*** Opening Entries supplied ***

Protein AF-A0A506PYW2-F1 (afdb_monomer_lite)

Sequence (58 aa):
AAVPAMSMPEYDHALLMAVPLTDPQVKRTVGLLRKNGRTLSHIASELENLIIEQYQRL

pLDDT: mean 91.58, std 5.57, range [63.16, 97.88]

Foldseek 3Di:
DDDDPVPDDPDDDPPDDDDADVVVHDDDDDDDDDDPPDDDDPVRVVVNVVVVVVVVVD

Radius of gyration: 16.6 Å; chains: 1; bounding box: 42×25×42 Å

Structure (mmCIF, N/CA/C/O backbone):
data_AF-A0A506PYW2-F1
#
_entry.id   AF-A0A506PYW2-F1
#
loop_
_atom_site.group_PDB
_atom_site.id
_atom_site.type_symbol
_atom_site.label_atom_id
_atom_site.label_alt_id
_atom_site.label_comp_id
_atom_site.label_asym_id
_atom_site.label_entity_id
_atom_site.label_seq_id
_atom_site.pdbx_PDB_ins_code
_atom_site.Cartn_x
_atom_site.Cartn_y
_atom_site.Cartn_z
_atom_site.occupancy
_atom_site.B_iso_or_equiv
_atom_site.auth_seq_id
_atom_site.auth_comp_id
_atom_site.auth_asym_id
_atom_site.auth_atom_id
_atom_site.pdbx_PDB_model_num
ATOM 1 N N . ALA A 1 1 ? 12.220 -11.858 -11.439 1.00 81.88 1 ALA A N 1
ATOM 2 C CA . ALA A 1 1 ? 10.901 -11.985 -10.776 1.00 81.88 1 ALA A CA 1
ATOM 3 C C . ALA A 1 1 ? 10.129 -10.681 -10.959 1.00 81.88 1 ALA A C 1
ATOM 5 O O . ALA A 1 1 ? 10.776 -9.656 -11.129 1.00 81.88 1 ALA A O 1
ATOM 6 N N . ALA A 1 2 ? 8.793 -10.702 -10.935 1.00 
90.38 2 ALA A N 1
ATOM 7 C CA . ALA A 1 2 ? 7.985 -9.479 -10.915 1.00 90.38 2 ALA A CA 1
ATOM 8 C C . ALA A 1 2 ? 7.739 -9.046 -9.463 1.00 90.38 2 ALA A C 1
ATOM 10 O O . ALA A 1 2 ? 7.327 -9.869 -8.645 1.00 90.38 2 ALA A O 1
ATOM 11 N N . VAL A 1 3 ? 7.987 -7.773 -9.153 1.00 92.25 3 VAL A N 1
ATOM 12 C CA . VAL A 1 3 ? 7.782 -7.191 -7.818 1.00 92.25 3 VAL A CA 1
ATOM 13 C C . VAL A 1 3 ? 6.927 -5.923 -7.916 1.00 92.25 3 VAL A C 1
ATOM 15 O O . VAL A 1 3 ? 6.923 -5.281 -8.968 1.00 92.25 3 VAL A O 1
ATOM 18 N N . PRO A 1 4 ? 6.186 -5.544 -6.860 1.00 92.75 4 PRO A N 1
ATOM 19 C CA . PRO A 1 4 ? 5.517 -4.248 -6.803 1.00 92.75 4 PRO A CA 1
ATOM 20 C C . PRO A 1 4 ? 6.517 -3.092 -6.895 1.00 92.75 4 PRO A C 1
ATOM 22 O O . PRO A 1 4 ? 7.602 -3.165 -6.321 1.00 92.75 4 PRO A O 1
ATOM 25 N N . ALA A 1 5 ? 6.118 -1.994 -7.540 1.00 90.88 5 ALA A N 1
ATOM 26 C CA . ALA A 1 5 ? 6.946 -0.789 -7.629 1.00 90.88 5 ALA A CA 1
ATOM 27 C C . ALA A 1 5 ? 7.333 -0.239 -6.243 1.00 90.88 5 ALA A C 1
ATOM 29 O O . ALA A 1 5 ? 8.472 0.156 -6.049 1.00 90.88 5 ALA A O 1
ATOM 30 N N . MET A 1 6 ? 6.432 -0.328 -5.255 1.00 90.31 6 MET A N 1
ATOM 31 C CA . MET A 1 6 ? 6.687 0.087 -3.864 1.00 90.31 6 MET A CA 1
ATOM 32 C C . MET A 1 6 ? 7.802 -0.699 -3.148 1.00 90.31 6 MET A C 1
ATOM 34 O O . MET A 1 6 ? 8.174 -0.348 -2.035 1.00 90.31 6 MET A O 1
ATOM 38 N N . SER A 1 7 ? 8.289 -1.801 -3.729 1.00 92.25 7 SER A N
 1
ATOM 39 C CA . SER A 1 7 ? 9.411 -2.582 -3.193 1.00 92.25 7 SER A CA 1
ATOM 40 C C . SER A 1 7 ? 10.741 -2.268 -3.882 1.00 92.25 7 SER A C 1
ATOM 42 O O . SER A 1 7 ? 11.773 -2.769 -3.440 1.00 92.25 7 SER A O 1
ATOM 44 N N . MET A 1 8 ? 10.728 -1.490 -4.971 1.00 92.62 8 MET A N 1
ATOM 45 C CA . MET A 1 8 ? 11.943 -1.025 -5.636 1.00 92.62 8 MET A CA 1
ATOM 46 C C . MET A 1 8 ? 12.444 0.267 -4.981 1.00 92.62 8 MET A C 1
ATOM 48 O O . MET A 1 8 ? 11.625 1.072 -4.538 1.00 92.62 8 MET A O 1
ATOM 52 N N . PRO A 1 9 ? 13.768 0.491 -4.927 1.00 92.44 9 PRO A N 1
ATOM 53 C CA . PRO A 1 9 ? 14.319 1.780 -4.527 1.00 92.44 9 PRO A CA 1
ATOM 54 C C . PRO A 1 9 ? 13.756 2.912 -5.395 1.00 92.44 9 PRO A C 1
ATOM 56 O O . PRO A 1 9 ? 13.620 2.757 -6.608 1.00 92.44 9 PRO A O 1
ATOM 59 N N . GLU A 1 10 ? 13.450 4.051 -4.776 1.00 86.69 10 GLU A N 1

*** Closing Entries supplied ***

**Directions**
Please retype the data exactly as it stands, from its first line down to the line that contains "ATOM 30 N N", then stop.

**Written answer**
Protein AF-A0A506PYW2-F1 (afdb_monomer_lite)

Sequence (58 aa):
AAVPAMSMPEYDHALLMAVPLTDPQVKRTVGLLRKNGRTLSHIASELENLIIEQYQRL

pLDDT: mean 91.58, std 5.57, range [63.16, 97.88]

Foldseek 3Di:
DDDDPVPDDPDDDPPDDDDADVVVHDDDDDDDDDDPPDDDDPVRVVVNVVVVVVVVVD

Radius of gyration: 16.6 Å; chains: 1; bounding box: 42×25×42 Å

Structure (mmCIF, N/CA/C/O backbone):
data_AF-A0A506PYW2-F1
#
_entry.id   AF-A0A506PYW2-F1
#
loop_
_atom_site.group_PDB
_atom_site.id
_atom_site.type_symbol
_atom_site.label_atom_id
_atom_site.label_alt_id
_atom_site.label_comp_id
_atom_site.label_asym_id
_atom_site.label_entity_id
_atom_site.label_seq_id
_atom_site.pdbx_PDB_ins_code
_atom_site.Cartn_x
_atom_site.Cartn_y
_atom_site.Cartn_z
_atom_site.occupancy
_atom_site.B_iso_or_equiv
_atom_site.auth_seq_id
_atom_site.auth_comp_id
_atom_site.auth_asym_id
_atom_site.auth_atom_id
_atom_site.pdbx_PDB_model_num
ATOM 1 N N . ALA A 1 1 ? 12.220 -11.858 -11.439 1.00 81.88 1 ALA A N 1
ATOM 2 C CA . ALA A 1 1 ? 10.901 -11.985 -10.776 1.00 81.88 1 ALA A CA 1
ATOM 3 C C . ALA A 1 1 ? 10.129 -10.681 -10.959 1.00 81.88 1 ALA A C 1
ATOM 5 O O . ALA A 1 1 ? 10.776 -9.656 -11.129 1.00 81.88 1 ALA A O 1
ATOM 6 N N . ALA A 1 2 ? 8.793 -10.702 -10.935 1.00 
90.38 2 ALA A N 1
ATOM 7 C CA . ALA A 1 2 ? 7.985 -9.479 -10.915 1.00 90.38 2 ALA A CA 1
ATOM 8 C C . ALA A 1 2 ? 7.739 -9.046 -9.463 1.00 90.38 2 ALA A C 1
ATOM 10 O O . ALA A 1 2 ? 7.327 -9.869 -8.645 1.00 90.38 2 ALA A O 1
ATOM 11 N N . VAL A 1 3 ? 7.987 -7.773 -9.153 1.00 92.25 3 VAL A N 1
ATOM 12 C CA . VAL A 1 3 ? 7.782 -7.191 -7.818 1.00 92.25 3 VAL A CA 1
ATOM 13 C C . VAL A 1 3 ? 6.927 -5.923 -7.916 1.00 92.25 3 VAL A C 1
ATOM 15 O O . VAL A 1 3 ? 6.923 -5.281 -8.968 1.00 92.25 3 VAL A O 1
ATOM 18 N N . PRO A 1 4 ? 6.186 -5.544 -6.860 1.00 92.75 4 PRO A N 1
ATOM 19 C CA . PRO A 1 4 ? 5.517 -4.248 -6.803 1.00 92.75 4 PRO A CA 1
ATOM 20 C C . PRO A 1 4 ? 6.517 -3.092 -6.895 1.00 92.75 4 PRO A C 1
ATOM 22 O O . PRO A 1 4 ? 7.602 -3.165 -6.321 1.00 92.75 4 PRO A O 1
ATOM 25 N N . ALA A 1 5 ? 6.118 -1.994 -7.540 1.00 90.88 5 ALA A N 1
ATOM 26 C CA . ALA A 1 5 ? 6.946 -0.789 -7.629 1.00 90.88 5 ALA A CA 1
ATOM 27 C C . ALA A 1 5 ? 7.333 -0.239 -6.243 1.00 90.88 5 ALA A C 1
ATOM 29 O O . ALA A 1 5 ? 8.472 0.156 -6.049 1.00 90.88 5 ALA A O 1
ATOM 30 N N . MET A 1 6 ? 6.432 -0.328 -5.255 1.00 90.31 6 MET A N 1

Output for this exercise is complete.